THE SHARP EDGE OF MERCY vividly depicts a young nurse’s personal, financial and ethical struggles in 1893 NYC

The Sharp Edge of Mercy

By Connie Hertzberg Mayo

Heliotrope Press: May 6, 2022

$18.00, 290 pages

If you’re looking for a “sleeper” novel instead of reading the latest overhyped book that you can’t seem to escape on social media, The Sharp Edge of Mercy is a good place to start. Connie Hertzberg Mayo’s second novel (after 2016’s The Island of Worthy Boys) pulled me in from the first pages and remained a completely absorbing and thought-provoking read for the next 280 pages.

Set in New York City in 1893, The Sharp Edge of Mercy is the story of 18-year-old Lillian Dolan, a newly hired nurse assistant at the New York Cancer Hospital. She has fled her home after a dispute with her mother, taking her younger sister Marie, who has been left disabled by scarlet fever. She rents a tiny apartment on the edge of Hell’s Kitchen and has ambitions of being a nurse. She has her hands full learning on the job and finding a caregiver for her sister. Fortunately, her older cousin Michael is her guardian angel and helps her make rent and sort out other difficulties.
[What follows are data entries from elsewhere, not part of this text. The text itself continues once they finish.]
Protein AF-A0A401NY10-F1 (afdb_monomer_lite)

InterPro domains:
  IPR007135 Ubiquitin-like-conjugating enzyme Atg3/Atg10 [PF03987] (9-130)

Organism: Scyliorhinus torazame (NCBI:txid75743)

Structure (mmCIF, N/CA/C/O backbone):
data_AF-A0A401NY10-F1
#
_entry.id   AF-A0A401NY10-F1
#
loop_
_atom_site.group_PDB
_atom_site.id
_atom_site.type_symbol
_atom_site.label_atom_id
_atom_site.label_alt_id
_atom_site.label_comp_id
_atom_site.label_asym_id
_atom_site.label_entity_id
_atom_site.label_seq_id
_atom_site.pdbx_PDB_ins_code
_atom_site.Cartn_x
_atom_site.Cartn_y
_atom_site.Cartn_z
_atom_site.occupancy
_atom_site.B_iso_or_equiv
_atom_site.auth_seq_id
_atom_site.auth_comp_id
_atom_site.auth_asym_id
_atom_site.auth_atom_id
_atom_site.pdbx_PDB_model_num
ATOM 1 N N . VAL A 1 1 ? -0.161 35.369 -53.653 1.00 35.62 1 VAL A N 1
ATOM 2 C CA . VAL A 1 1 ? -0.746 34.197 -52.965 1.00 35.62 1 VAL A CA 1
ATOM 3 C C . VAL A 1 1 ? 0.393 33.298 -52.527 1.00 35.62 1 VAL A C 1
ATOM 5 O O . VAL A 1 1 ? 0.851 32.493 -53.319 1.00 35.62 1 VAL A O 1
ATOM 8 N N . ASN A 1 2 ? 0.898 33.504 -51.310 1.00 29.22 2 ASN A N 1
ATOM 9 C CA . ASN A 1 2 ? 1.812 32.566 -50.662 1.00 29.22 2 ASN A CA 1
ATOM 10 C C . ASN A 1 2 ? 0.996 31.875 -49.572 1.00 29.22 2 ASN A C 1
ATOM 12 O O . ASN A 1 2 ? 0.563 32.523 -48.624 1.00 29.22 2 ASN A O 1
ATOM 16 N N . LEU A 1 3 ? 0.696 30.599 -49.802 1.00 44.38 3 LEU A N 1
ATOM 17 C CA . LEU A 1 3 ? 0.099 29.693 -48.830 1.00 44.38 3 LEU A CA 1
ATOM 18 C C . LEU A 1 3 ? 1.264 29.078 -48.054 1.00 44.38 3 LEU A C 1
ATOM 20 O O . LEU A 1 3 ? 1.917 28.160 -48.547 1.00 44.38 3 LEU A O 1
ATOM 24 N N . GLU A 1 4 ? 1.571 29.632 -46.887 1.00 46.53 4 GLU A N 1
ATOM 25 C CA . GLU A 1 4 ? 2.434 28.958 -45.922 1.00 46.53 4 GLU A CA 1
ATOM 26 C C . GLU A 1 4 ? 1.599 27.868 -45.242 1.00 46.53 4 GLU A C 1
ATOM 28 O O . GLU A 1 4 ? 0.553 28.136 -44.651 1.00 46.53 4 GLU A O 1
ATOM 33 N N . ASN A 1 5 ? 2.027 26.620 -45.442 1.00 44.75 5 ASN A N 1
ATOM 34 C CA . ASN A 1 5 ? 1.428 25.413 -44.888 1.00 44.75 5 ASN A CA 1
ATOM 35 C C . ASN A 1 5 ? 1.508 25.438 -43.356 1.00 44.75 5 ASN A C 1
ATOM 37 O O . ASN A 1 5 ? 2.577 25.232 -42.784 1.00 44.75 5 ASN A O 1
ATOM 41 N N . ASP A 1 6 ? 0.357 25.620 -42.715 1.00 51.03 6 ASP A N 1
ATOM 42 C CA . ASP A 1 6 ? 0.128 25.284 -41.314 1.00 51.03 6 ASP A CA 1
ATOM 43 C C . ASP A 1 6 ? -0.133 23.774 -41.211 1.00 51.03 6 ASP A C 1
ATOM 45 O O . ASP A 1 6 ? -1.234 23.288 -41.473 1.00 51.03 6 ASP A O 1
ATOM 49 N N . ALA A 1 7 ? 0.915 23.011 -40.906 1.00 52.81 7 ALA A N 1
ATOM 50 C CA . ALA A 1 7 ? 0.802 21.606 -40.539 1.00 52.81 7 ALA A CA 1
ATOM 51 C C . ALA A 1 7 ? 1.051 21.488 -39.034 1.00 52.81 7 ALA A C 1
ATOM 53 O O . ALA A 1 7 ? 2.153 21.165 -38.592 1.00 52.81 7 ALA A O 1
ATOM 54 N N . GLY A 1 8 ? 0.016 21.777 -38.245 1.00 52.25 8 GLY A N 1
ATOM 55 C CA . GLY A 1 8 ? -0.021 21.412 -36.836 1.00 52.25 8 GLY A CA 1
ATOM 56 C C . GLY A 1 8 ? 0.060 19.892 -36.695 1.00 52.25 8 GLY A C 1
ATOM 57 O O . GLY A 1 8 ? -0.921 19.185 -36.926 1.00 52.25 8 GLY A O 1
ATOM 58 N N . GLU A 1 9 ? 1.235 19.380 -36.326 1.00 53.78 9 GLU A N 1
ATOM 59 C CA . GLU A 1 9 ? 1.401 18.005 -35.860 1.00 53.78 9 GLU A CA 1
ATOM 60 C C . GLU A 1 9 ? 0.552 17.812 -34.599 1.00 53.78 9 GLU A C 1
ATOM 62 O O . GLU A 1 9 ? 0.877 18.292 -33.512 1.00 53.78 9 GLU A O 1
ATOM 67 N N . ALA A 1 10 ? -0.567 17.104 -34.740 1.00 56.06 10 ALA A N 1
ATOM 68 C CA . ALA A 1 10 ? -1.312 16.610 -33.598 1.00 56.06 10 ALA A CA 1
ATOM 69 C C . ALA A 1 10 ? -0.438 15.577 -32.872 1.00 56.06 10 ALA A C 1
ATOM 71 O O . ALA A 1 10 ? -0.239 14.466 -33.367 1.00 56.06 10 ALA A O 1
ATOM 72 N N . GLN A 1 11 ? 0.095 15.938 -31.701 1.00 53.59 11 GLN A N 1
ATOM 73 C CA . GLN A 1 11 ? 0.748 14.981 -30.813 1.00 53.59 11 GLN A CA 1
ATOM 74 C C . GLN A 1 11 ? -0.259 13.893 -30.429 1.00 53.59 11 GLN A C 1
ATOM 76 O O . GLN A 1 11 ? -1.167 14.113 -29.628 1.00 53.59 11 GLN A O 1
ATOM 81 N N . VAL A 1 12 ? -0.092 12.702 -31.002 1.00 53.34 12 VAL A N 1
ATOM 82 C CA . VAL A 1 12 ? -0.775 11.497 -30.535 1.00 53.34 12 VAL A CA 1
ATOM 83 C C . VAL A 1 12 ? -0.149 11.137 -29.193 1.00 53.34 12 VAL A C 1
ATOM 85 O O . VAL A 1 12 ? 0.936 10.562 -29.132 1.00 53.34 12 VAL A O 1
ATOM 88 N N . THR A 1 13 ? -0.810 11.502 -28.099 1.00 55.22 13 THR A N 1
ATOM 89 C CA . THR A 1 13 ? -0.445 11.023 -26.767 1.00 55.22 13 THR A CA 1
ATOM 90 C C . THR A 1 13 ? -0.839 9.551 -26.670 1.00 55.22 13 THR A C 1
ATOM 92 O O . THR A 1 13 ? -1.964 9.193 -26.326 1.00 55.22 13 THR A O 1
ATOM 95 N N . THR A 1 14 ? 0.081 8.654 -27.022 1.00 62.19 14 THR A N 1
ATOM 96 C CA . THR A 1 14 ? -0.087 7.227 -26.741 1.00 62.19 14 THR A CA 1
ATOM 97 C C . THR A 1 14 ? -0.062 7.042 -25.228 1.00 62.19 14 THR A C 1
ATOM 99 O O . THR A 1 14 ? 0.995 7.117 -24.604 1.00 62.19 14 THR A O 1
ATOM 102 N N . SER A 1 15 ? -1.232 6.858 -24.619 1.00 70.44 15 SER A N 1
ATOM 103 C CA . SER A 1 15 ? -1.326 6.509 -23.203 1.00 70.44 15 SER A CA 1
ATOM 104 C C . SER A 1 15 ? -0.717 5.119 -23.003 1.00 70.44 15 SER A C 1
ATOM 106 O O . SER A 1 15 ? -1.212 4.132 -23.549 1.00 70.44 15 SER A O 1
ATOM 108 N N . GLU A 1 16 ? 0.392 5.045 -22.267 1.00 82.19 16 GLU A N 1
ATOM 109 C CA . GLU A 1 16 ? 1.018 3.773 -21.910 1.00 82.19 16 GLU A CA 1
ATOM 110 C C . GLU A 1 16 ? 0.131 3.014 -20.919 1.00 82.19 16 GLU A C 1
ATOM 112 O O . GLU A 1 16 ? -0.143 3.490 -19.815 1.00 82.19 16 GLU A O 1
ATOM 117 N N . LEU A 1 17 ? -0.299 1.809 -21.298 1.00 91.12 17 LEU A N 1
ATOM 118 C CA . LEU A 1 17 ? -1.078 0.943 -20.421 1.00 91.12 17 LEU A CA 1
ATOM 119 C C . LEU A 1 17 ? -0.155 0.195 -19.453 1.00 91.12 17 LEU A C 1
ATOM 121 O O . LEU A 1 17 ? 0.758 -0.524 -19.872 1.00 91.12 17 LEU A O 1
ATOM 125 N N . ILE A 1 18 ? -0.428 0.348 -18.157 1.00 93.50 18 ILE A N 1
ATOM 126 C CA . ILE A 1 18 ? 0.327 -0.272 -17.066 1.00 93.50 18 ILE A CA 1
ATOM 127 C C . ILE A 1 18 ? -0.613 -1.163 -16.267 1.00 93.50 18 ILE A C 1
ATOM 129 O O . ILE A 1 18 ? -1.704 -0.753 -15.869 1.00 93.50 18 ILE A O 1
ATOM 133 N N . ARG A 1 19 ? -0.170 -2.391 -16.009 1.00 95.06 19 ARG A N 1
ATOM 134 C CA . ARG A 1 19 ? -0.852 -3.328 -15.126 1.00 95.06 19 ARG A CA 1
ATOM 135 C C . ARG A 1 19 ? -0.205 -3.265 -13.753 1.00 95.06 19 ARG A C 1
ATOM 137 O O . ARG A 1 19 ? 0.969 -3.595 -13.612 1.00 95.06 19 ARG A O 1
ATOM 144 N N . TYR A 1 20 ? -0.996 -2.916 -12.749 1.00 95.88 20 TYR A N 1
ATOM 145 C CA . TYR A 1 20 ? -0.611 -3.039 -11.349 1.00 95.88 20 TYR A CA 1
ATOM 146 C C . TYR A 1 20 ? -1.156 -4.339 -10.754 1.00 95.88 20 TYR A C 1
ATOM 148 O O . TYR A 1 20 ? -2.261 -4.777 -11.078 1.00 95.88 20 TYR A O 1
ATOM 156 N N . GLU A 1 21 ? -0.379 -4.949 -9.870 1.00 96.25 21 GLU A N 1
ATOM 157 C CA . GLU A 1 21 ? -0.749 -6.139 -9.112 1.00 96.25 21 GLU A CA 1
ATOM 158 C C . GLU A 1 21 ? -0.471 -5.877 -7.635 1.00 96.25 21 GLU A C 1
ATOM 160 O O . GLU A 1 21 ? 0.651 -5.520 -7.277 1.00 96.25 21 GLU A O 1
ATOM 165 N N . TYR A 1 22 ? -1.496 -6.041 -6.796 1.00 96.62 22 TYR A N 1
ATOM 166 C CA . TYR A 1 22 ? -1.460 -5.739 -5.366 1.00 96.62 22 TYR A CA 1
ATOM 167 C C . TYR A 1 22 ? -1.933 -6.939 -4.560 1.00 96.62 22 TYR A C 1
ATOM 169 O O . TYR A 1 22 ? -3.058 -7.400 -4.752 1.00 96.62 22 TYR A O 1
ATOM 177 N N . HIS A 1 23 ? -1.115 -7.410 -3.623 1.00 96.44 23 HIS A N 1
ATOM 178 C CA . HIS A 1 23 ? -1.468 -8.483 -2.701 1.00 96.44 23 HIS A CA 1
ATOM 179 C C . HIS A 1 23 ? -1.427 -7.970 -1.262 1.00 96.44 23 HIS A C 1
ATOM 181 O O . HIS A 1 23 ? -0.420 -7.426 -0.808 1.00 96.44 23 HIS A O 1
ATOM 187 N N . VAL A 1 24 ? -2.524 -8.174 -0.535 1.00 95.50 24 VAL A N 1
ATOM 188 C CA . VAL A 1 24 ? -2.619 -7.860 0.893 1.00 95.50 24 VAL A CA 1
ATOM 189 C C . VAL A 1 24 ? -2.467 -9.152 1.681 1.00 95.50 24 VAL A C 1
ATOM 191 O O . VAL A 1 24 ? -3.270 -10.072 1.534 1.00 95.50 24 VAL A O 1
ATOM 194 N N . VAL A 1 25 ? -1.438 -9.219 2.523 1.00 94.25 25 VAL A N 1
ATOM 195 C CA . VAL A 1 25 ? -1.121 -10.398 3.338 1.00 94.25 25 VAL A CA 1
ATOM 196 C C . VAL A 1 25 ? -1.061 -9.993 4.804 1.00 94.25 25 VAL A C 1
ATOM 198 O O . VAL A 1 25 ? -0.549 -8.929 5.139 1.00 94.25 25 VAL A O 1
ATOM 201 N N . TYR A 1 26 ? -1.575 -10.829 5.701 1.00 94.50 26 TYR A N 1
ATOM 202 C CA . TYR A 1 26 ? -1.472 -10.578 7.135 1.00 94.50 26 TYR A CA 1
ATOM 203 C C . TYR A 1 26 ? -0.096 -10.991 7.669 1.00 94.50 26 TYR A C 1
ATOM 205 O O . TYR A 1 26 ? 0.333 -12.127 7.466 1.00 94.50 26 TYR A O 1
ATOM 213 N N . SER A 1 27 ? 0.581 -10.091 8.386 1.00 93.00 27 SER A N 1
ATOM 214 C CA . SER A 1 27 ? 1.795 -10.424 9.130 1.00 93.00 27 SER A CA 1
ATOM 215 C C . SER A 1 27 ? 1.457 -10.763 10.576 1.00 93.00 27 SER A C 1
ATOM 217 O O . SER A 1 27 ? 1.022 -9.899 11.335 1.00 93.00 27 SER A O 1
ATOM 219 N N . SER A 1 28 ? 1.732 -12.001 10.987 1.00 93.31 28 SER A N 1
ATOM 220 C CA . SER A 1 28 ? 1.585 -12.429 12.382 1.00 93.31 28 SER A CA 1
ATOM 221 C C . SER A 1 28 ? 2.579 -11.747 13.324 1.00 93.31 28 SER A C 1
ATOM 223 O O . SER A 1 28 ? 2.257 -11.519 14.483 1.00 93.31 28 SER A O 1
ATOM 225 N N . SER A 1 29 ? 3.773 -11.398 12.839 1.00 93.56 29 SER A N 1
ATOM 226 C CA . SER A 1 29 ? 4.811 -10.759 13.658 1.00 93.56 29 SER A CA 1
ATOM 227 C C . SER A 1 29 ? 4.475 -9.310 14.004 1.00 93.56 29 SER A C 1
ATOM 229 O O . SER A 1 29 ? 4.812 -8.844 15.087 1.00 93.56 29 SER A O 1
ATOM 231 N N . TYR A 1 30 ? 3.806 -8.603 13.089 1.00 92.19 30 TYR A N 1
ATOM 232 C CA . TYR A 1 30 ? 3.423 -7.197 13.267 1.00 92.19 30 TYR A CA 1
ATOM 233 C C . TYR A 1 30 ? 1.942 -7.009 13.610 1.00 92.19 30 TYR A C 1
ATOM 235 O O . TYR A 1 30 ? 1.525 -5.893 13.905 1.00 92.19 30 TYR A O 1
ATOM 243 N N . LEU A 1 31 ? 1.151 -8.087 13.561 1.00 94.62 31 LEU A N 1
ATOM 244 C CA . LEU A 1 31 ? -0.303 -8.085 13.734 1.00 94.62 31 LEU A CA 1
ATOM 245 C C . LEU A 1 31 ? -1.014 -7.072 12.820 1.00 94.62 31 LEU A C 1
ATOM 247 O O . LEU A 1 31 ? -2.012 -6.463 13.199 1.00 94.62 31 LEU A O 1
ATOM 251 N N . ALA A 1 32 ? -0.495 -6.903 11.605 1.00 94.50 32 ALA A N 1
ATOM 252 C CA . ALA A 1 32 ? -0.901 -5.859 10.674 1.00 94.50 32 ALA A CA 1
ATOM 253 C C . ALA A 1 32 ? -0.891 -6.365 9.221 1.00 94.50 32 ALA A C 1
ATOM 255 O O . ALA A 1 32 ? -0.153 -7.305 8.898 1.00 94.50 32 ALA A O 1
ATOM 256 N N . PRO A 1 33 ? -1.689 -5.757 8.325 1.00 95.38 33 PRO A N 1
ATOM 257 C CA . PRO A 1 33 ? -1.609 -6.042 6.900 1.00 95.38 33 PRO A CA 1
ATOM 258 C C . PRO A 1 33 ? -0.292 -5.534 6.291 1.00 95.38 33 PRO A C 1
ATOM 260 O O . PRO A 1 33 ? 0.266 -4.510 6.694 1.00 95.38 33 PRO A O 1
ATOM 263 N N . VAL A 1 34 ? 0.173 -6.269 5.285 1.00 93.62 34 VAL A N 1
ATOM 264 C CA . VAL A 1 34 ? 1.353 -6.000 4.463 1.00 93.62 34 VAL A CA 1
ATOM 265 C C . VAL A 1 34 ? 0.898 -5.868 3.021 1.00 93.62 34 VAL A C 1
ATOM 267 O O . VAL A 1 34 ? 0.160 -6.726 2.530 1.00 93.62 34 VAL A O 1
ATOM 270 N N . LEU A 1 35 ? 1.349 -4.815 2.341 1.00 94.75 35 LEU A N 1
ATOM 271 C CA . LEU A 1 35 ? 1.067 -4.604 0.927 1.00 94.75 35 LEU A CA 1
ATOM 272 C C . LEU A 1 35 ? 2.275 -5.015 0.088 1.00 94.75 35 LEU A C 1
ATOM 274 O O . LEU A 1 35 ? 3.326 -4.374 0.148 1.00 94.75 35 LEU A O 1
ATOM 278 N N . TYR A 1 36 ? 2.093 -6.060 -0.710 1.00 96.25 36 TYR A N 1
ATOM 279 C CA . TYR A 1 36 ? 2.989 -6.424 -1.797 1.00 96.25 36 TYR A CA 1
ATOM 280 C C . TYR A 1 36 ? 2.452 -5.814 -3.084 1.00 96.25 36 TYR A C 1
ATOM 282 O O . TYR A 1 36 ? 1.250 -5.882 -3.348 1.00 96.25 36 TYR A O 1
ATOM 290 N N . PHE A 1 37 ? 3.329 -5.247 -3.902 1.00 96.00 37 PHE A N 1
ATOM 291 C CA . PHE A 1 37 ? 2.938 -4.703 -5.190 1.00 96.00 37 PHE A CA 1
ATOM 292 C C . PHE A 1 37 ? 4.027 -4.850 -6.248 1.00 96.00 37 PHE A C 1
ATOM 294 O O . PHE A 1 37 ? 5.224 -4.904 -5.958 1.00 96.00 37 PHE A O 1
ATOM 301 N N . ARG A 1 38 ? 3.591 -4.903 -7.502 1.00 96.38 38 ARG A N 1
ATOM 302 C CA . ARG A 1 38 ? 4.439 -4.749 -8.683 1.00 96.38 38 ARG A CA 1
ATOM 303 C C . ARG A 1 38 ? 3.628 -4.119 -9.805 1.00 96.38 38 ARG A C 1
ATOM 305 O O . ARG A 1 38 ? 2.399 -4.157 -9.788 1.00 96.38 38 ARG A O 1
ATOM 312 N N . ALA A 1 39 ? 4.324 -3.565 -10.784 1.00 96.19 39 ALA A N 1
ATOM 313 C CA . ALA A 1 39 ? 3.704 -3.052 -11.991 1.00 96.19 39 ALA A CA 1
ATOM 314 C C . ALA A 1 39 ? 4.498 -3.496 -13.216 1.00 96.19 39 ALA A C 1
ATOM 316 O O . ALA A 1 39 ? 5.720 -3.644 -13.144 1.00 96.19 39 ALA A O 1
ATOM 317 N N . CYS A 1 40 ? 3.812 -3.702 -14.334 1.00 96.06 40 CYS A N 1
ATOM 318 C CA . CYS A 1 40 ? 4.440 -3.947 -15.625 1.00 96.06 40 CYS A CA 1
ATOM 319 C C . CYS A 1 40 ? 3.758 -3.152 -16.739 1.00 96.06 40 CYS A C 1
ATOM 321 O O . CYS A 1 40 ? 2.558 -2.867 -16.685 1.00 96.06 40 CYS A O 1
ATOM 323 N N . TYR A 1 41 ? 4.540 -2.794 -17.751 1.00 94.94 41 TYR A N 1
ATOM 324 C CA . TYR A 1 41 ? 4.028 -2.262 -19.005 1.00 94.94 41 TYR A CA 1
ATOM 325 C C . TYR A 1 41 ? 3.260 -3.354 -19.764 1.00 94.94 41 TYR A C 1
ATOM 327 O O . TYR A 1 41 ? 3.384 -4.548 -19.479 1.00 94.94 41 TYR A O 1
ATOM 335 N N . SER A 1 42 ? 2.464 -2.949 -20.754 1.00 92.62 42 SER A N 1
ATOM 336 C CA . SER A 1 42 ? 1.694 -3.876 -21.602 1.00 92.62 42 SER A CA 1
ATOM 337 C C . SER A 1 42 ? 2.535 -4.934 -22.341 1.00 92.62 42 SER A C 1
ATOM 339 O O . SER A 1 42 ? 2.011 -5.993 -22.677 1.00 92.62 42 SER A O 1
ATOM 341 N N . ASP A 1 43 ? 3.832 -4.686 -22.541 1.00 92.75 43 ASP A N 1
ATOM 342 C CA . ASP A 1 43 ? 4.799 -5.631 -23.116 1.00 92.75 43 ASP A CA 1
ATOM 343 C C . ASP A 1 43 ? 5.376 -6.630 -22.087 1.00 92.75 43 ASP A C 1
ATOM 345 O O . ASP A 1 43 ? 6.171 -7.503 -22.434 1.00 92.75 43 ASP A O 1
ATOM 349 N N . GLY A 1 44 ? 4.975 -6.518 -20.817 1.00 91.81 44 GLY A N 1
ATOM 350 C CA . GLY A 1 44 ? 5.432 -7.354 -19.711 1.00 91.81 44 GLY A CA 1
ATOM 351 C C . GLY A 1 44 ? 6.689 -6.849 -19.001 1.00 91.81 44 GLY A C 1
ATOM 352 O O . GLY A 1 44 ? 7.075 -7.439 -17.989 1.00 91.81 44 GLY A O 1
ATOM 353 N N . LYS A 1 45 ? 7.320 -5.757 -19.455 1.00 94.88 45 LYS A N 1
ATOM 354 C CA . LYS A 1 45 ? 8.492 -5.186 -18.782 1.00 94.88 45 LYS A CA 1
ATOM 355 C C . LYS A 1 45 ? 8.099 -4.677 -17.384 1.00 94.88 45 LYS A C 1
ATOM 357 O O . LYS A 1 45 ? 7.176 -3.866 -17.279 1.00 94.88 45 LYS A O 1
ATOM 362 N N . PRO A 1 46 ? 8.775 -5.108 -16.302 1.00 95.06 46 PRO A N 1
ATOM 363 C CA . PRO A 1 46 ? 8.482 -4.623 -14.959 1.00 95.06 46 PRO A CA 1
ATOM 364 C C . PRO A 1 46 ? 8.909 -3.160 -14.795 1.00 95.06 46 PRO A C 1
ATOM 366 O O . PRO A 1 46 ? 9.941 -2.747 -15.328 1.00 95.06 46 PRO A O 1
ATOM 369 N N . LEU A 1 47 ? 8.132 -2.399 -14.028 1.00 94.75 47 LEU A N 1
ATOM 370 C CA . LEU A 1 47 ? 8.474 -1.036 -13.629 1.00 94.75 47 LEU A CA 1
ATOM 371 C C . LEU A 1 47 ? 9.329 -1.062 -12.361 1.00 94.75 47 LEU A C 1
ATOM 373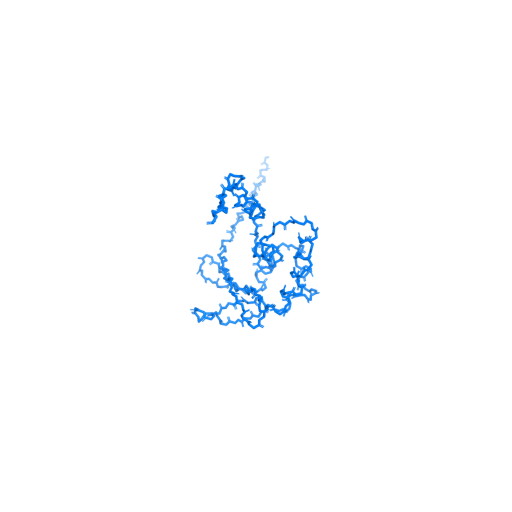 O O . LEU A 1 47 ? 9.036 -1.784 -11.403 1.00 94.75 47 LEU A O 1
ATOM 377 N N . GLY A 1 48 ? 10.355 -0.218 -12.333 1.00 92.69 48 GLY A N 1
ATOM 378 C CA . GLY A 1 48 ? 11.087 0.118 -11.122 1.00 92.69 48 GLY A CA 1
ATOM 379 C C . GLY A 1 48 ? 10.298 1.063 -10.212 1.00 92.69 48 GLY A C 1
ATOM 380 O O . GLY A 1 48 ? 9.369 1.753 -10.632 1.00 92.69 48 GLY A O 1
ATOM 381 N N . LEU A 1 49 ? 10.717 1.149 -8.949 1.00 88.88 49 LEU A N 1
ATOM 382 C CA . LEU A 1 49 ? 10.054 1.983 -7.942 1.00 88.88 49 LEU A CA 1
ATOM 383 C C . LEU A 1 49 ? 10.002 3.470 -8.337 1.00 88.88 49 LEU A C 1
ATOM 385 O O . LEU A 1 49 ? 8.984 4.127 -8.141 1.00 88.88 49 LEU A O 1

Early in her training, she meets Jupiter, a Black man from Alabama, who runs the hospital’s basement crematorium. (One of her first tasks was to deliver a dead body to him.) They develop a tentative friendship and Jupiter becomes the source of helpful practical advice in Lillian’s early days.

Through Lillian’s experiences at the hospital and beyond, the novel explores medical ethics, sexual mores, and race, class, and ethnic relations. Her work ethic, cast iron stomach, and critical thinking eventually make an impression on a couple of the nurses and the new head surgeon, Dr. Bauer. But as she makes her way at the hospital, she finds herself enmeshed in workplace power struggles. At the same time, Michael is introducing the sheltered Lillian to the realities of turn-of-the-century New York City, forcing her to reconsider some of her strict Catholic viewpoints.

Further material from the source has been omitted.